Dass es deutlich weniger Insekten gibt, welche die Windschutzscheiben der Autos zudecken oder das gemütliche Zusammensitzen im Garten beeinträchtigen, damit können wohl manche Menschen gut leben, doch Luick zeigte auf, dass damit auch der ökologische Kreislauf empfindlich gestört wird. Seit 1980 sind im Hegau zahlreiche Vogelarten vollständig verschwunden: das Rebhuhn, der Grosse Brachvogel, der Kiebitz, das Braunkehlchen, die Grauammer, der Baumpieper, die Heidelerche, der Berglaubsänger, der Waldlaubsänger, der Raubwürger und der Rotkopfwürger. Und bald wird die Liste noch länger: Wiedehopf, Hänfling, Feldlerche …
Kampf für und gegen Windmühlen
Besonders interessant für die zahlreichen Zuhörerinnen und Zuhörer im Restaurant Gemeindehaus war wohl die Konfrontation mit unserem Ästhetikempfinden, mit unseren inkonsequenten Sichtweisen. Wieso bewundern wir in den Ferien die wunderbar gepflegten Gärten und legen zu Hause pflegeleichte «Gärten des Grauens» (Rainer Luick) an? Wieso empfinden wir die alten oder rekonstruierten Windmühlen in Holland oder auf Kreta als touristische Höhepunkte und zu Hause nicht? Wieso wehrt man sich gegen grössere Windparks, wenn es doch 1855 in Holland 10 000 Windmühlen gewesen sind und auf der Lasithi-Hochebene in Kreta bis kurz vor dem Ersten Weltkrieg sogar 12 000? Und wieso ist für uns die 1838 auf dem neuen Damm zur Reichenau angelegte Pappelallee schön, obwohl sie die Sicht auf die Klosteranlagen verstellt und es sich bei Pappeln um einen genetischen Hybrid handelt, der den heimischen Insekten nichts nützt und ein hohes allergisches Potenzial darstellt?
Meist begnügte sich der Umweltschützer, Zusammenhänge aufzuzeigen und Fragen zu stellen – sodass die nachdenklich gestimmten Zuhörerinnen und Zuhörer sich selbst die richtigen Antworten geben mussten. Doch manchmal sagte er es auch deutsch und deutlich: «Die Pappelallee muss dringend entfernt werden.»
«Wir haben die Landschaften und die Natur, die wir verdienen, die unser individuelles Handeln gestaltet», gab Luick als Fazit zu bedenken. «Nicht nur die anderen sind daran schuld: die Politik, die Industrie, der Handel, die Produzenten und Landnutzer, die globalen Vorgaben, die gesellschaftlichen Normen und Kapitalinteressen.
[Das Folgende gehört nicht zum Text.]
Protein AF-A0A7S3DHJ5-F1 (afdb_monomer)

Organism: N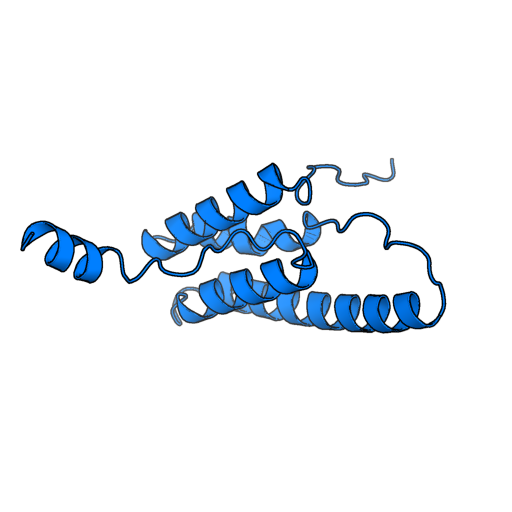CBI:txid652834

InterPro domains:
  IPR032629 Mon2/Sec7/BIG1-like, dimerisation and cyclophilin-binding domain [PF16213] (24-120)

Structure (mmCIF, N/CA/C/O backbone):
data_AF-A0A7S3DHJ5-F1
#
_entry.id   AF-A0A7S3DHJ5-F1
#
loop_
_atom_site.group_PDB
_atom_site.id
_atom_site.type_symbol
_atom_site.label_atom_id
_atom_site.label_alt_id
_atom_site.label_comp_id
_atom_site.label_asym_id
_atom_site.label_entity_id
_atom_site.label_seq_id
_atom_site.pdbx_PDB_ins_code
_atom_site.Cartn_x
_atom_site.Cartn_y
_atom_site.Cartn_z
_atom_site.occupancy
_atom_site.B_iso_or_equiv
_atom_site.auth_seq_id
_atom_site.auth_comp_id
_atom_site.auth_asym_id
_atom_site.auth_atom_id
_atom_site.pdbx_PDB_model_num
ATOM 1 N N . SER A 1 1 ? -28.505 -16.657 -4.690 1.00 63.44 1 SER A N 1
ATOM 2 C CA . SER A 1 1 ? -29.125 -17.137 -3.439 1.00 63.44 1 SER A CA 1
ATOM 3 C C . SER A 1 1 ? -29.092 -16.020 -2.397 1.00 63.44 1 SER A C 1
ATOM 5 O O . SER A 1 1 ? -28.240 -15.150 -2.518 1.00 63.44 1 SER A O 1
ATOM 7 N N . GLU A 1 2 ? -29.968 -16.001 -1.386 1.00 65.31 2 GLU A N 1
ATOM 8 C CA . GLU A 1 2 ? -29.889 -15.054 -0.244 1.00 65.31 2 GLU A CA 1
ATOM 9 C C . GLU A 1 2 ? -28.500 -15.104 0.425 1.00 65.31 2 GLU A C 1
ATOM 11 O O . GLU A 1 2 ? -27.936 -14.089 0.832 1.00 65.31 2 GLU A O 1
ATOM 16 N N . VAL A 1 3 ? -27.885 -16.292 0.399 1.00 67.75 3 VAL A N 1
ATOM 17 C CA . VAL A 1 3 ? -26.518 -16.551 0.861 1.00 67.75 3 VAL A CA 1
ATOM 18 C C . VAL A 1 3 ? -25.464 -15.821 0.012 1.00 67.75 3 VAL A C 1
ATOM 20 O O . VAL A 1 3 ? -24.513 -15.290 0.571 1.00 67.75 3 VAL A O 1
ATOM 23 N N . ASP A 1 4 ? -25.637 -15.704 -1.313 1.00 57.72 4 ASP A N 1
ATOM 24 C CA . ASP A 1 4 ? -24.733 -14.916 -2.180 1.00 57.72 4 ASP A CA 1
ATOM 25 C C . ASP A 1 4 ? -24.799 -13.420 -1.866 1.00 57.72 4 ASP A C 1
ATOM 27 O O . ASP A 1 4 ? -23.802 -12.704 -1.970 1.00 57.72 4 ASP A O 1
ATOM 31 N N . GLN A 1 5 ? -25.985 -12.931 -1.501 1.00 67.31 5 GLN A N 1
ATOM 32 C CA . GLN A 1 5 ? -26.197 -11.525 -1.179 1.00 67.31 5 GLN A CA 1
ATOM 33 C C . GLN A 1 5 ? -25.593 -11.188 0.191 1.00 67.31 5 GLN A C 1
ATOM 35 O O . GLN A 1 5 ? -24.950 -10.148 0.337 1.00 67.31 5 GLN A O 1
ATOM 40 N N . LEU A 1 6 ? -25.699 -12.115 1.151 1.00 64.69 6 LEU A N 1
ATOM 41 C CA . LEU A 1 6 ? -25.043 -12.029 2.456 1.00 64.69 6 LEU A CA 1
ATOM 42 C C . LEU A 1 6 ? -23.513 -12.118 2.333 1.00 64.69 6 LEU A C 1
ATOM 44 O O . LEU A 1 6 ? -22.798 -11.326 2.943 1.00 64.69 6 LEU A O 1
ATOM 48 N N . MET A 1 7 ? -23.010 -13.025 1.488 1.00 59.53 7 MET A N 1
ATOM 49 C CA . MET A 1 7 ? -21.582 -13.148 1.177 1.00 59.53 7 MET A CA 1
ATOM 50 C C . MET A 1 7 ? -21.046 -11.863 0.533 1.00 59.53 7 MET A C 1
ATOM 52 O O . MET A 1 7 ? -20.023 -11.347 0.969 1.00 59.53 7 MET A O 1
ATOM 56 N N . ARG A 1 8 ? -21.754 -11.269 -0.436 1.00 63.53 8 ARG A N 1
ATOM 57 C CA . ARG A 1 8 ? -21.365 -9.974 -1.028 1.00 63.53 8 ARG A CA 1
ATOM 58 C C . ARG A 1 8 ? -21.389 -8.818 -0.027 1.00 63.53 8 ARG A C 1
ATOM 60 O O . ARG A 1 8 ? -20.546 -7.929 -0.117 1.00 63.53 8 ARG A O 1
ATOM 67 N N . ALA A 1 9 ? -22.324 -8.824 0.922 1.00 62.09 9 ALA A N 1
ATOM 68 C CA . ALA A 1 9 ? -22.416 -7.796 1.957 1.00 62.09 9 ALA A CA 1
ATOM 69 C C . ALA A 1 9 ? -21.298 -7.908 3.012 1.00 62.09 9 ALA A C 1
ATOM 71 O O . ALA A 1 9 ? -20.814 -6.883 3.489 1.00 62.09 9 ALA A O 1
ATOM 72 N N . PHE A 1 10 ? -20.861 -9.128 3.348 1.00 52.94 10 PHE A N 1
ATOM 73 C CA . PHE A 1 10 ? -19.789 -9.368 4.324 1.00 52.94 10 PHE A CA 1
ATOM 74 C C . PHE A 1 10 ? -18.382 -9.303 3.722 1.00 52.94 10 PHE A C 1
ATOM 76 O O . PHE A 1 10 ? -17.497 -8.682 4.310 1.00 52.94 10 PHE A O 1
ATOM 83 N N . PHE A 1 11 ? -18.171 -9.909 2.553 1.00 59.78 11 PHE A N 1
ATOM 84 C CA . PHE A 1 11 ? -16.862 -9.955 1.892 1.00 59.78 11 PHE A CA 1
ATOM 85 C C . PHE A 1 11 ? -16.596 -8.743 0.997 1.00 59.78 11 PHE A C 1
ATOM 87 O O . PHE A 1 11 ? -15.464 -8.529 0.567 1.00 59.78 11 PHE A O 1
ATOM 94 N N . GLY A 1 12 ? -17.609 -7.902 0.770 1.00 42.78 12 GLY A N 1
ATOM 95 C CA . GLY A 1 12 ? -17.515 -6.798 -0.168 1.00 42.78 12 GLY A CA 1
ATOM 96 C C . GLY A 1 12 ? -17.399 -7.302 -1.604 1.00 42.78 12 GLY A C 1
ATOM 97 O O . GLY A 1 12 ? -16.978 -8.421 -1.888 1.00 42.78 12 GLY A O 1
ATOM 98 N N . ASP A 1 13 ? -17.807 -6.454 -2.533 1.00 43.94 13 ASP A N 1
ATOM 99 C CA . ASP A 1 13 ? -17.621 -6.668 -3.957 1.00 43.94 13 ASP A CA 1
ATOM 100 C C . ASP A 1 13 ? -16.121 -6.823 -4.273 1.00 43.94 13 ASP A C 1
ATOM 102 O O . ASP A 1 13 ? -15.396 -5.850 -4.467 1.00 43.94 13 ASP A O 1
ATOM 106 N N . SER A 1 14 ? -15.642 -8.068 -4.311 1.00 46.50 14 SER A N 1
ATOM 107 C CA . SER A 1 14 ? -14.331 -8.443 -4.850 1.00 46.50 14 SER A CA 1
ATOM 108 C C . SER A 1 14 ? -14.371 -8.477 -6.389 1.00 46.50 14 SER A C 1
ATOM 110 O O . SER A 1 14 ? -13.700 -9.274 -7.040 1.00 46.50 14 SER A O 1
ATOM 112 N N . SER A 1 15 ? -15.196 -7.624 -7.006 1.00 45.34 15 SER A N 1
ATOM 113 C CA . SER A 1 15 ? -15.207 -7.414 -8.452 1.00 45.34 15 SER A CA 1
ATOM 114 C C . SER A 1 15 ? -14.200 -6.331 -8.796 1.00 45.34 15 SER A C 1
ATOM 116 O O . SER A 1 15 ? -14.519 -5.146 -8.851 1.00 45.34 15 SER A O 1
ATOM 118 N N . SER A 1 16 ? -12.948 -6.742 -8.988 1.00 43.50 16 SER A N 1
ATOM 119 C CA . SER A 1 16 ? -12.066 -6.282 -10.077 1.00 43.50 16 SER A CA 1
ATOM 120 C C . SER A 1 16 ? -10.631 -6.788 -9.883 1.00 43.50 16 SER A C 1
ATOM 122 O O . SER A 1 16 ? -9.676 -6.026 -9.981 1.00 43.50 16 SER A O 1
ATOM 124 N N . ASP A 1 17 ? -10.450 -8.091 -9.660 1.00 40.03 17 ASP A N 1
ATOM 125 C CA . ASP A 1 17 ? -9.230 -8.765 -10.119 1.00 40.03 17 ASP A CA 1
ATOM 126 C C . ASP A 1 17 ? -9.486 -9.296 -11.533 1.00 40.03 17 ASP A C 1
ATOM 128 O O . ASP A 1 17 ? -9.504 -10.495 -11.803 1.00 40.03 17 ASP A O 1
ATOM 132 N N . SER A 1 18 ? -9.693 -8.375 -12.478 1.00 40.03 18 SER A N 1
ATOM 133 C CA . SER A 1 18 ? -9.257 -8.677 -13.834 1.00 40.03 18 SER A CA 1
ATOM 134 C C . SER A 1 18 ? -7.743 -8.784 -13.744 1.00 40.03 18 SER A C 1
ATOM 136 O O . SER A 1 18 ? -7.072 -7.795 -13.443 1.00 40.03 18 SER A O 1
ATOM 138 N N . VAL A 1 19 ? -7.208 -9.982 -13.944 1.00 42.78 19 VAL A N 1
ATOM 139 C CA . VAL A 1 19 ? -5.772 -10.205 -14.084 1.00 42.78 19 VAL A CA 1
ATOM 140 C C . VAL A 1 19 ? -5.350 -9.469 -15.356 1.00 42.78 19 VAL A C 1
ATOM 142 O O . VAL A 1 19 ? -5.405 -10.014 -16.454 1.00 42.78 19 VAL A O 1
ATOM 145 N N . VAL A 1 20 ? -5.038 -8.176 -15.237 1.00 43.88 20 VAL A N 1
ATOM 146 C CA . VAL A 1 20 ? -4.575 -7.375 -16.368 1.00 43.88 20 VAL A CA 1
ATOM 147 C C . VAL A 1 20 ? -3.136 -7.797 -16.617 1.00 43.88 20 VAL A C 1
ATOM 149 O O . VAL A 1 20 ? -2.198 -7.279 -16.007 1.00 43.88 20 VAL A O 1
ATOM 152 N N . ALA A 1 21 ? -2.972 -8.795 -17.483 1.00 42.38 21 ALA A N 1
ATOM 153 C CA . ALA A 1 21 ? -1.714 -9.067 -18.155 1.00 42.38 21 ALA A CA 1
ATOM 154 C C . ALA A 1 21 ? -1.277 -7.760 -18.840 1.00 42.38 21 ALA A C 1
ATOM 156 O O . ALA A 1 21 ? -1.862 -7.354 -19.840 1.00 42.38 21 ALA A O 1
ATOM 157 N N . GLY A 1 22 ? -0.335 -7.042 -18.221 1.00 53.66 22 GLY A N 1
ATOM 158 C CA . GLY A 1 22 ? 0.121 -5.720 -18.666 1.00 53.66 22 GLY A CA 1
ATOM 159 C C . GLY A 1 22 ? 0.097 -4.614 -17.605 1.00 53.66 22 GLY A C 1
ATOM 160 O O . GLY A 1 22 ? 0.583 -3.519 -17.881 1.00 53.66 22 GLY A O 1
ATOM 161 N N . GLU A 1 23 ? -0.428 -4.848 -16.396 1.00 67.3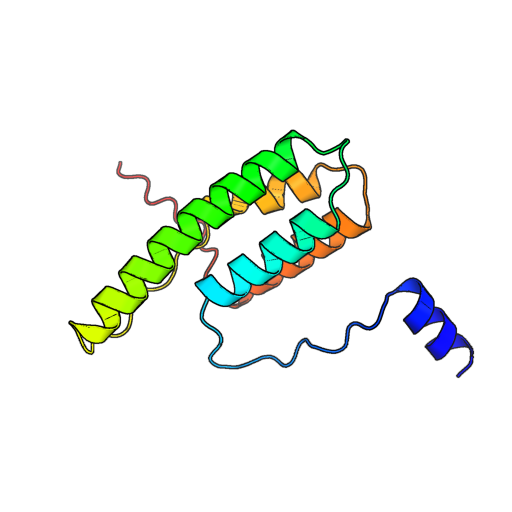1 23 GLU A N 1
ATOM 162 C CA . GLU A 1 23 ? -0.330 -3.845 -15.325 1.00 67.31 23 GLU A CA 1
ATOM 163 C C . GLU A 1 23 ? 1.115 -3.718 -14.819 1.00 67.31 23 GLU A C 1
ATOM 165 O O . GLU A 1 23 ? 1.718 -4.701 -14.373 1.00 67.31 23 GLU A O 1
ATOM 170 N N . ARG A 1 24 ? 1.657 -2.492 -14.864 1.00 76.38 24 ARG A N 1
ATOM 171 C CA . ARG A 1 24 ? 2.979 -2.176 -14.315 1.00 76.38 24 ARG A CA 1
ATOM 172 C C . ARG A 1 24 ? 3.007 -2.461 -12.817 1.00 76.38 24 ARG A C 1
ATOM 174 O O . ARG A 1 24 ? 2.067 -2.146 -12.088 1.00 76.38 24 ARG A O 1
ATOM 181 N N . ALA A 1 25 ? 4.115 -3.024 -12.355 1.00 80.75 25 ALA A N 1
ATOM 182 C CA . ALA A 1 25 ? 4.288 -3.396 -10.957 1.00 80.75 25 ALA A CA 1
ATOM 183 C C . ALA A 1 25 ? 4.178 -2.197 -10.001 1.00 80.75 25 ALA A C 1
ATOM 185 O O . ALA A 1 25 ? 3.531 -2.290 -8.955 1.00 80.75 25 ALA A O 1
ATOM 186 N N . THR A 1 26 ? 4.713 -1.046 -10.418 1.00 83.06 26 THR A N 1
ATOM 187 C CA . THR A 1 26 ? 4.555 0.247 -9.741 1.00 83.06 26 THR A CA 1
ATOM 188 C C . THR A 1 26 ? 3.084 0.633 -9.581 1.00 83.06 26 THR A C 1
ATOM 190 O O . THR A 1 26 ? 2.650 0.961 -8.478 1.00 83.06 26 THR A O 1
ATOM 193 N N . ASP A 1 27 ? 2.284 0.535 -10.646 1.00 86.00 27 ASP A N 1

Auch wir, die Individuen, die Verbraucher, stehen in der Pflicht und können mit unserem Verhalten Entscheidendes bewirken.»
0,1 Prozent unberührte Natur
Ursprüngliche Naturlandschaften gibt es in unserer deutschen Nachbarschaft übrigens nur noch drei (0,1 Prozent der Fläche): die Linden-Blockschuttwälder am Hohenstoffeln und am Hohenkrähen, die Mündung der Radolfzeller Aach in den Bodensee und die Schilfröhrichte im Wollmatinger und Radolfzeller Aachried. Und als Urwald der Zukunft kommt der Hohentwielwald hinzu. 1890 wurde der kahle Hohentwiel als hässlich empfunden. Deshalb wurden 12 000 Bäume und Büsche gepflanzt. 1923 wurde das Gebiet zum Bannwald erklärt, den man vollständig sich selbst überlässt. Seither sind die exotischen Arten verschwunden und die einheimischen Baum- und Straucharten haben sich durchgesetzt. Die Natur kann manches korrigieren, wenn man ihr die Chance lässt.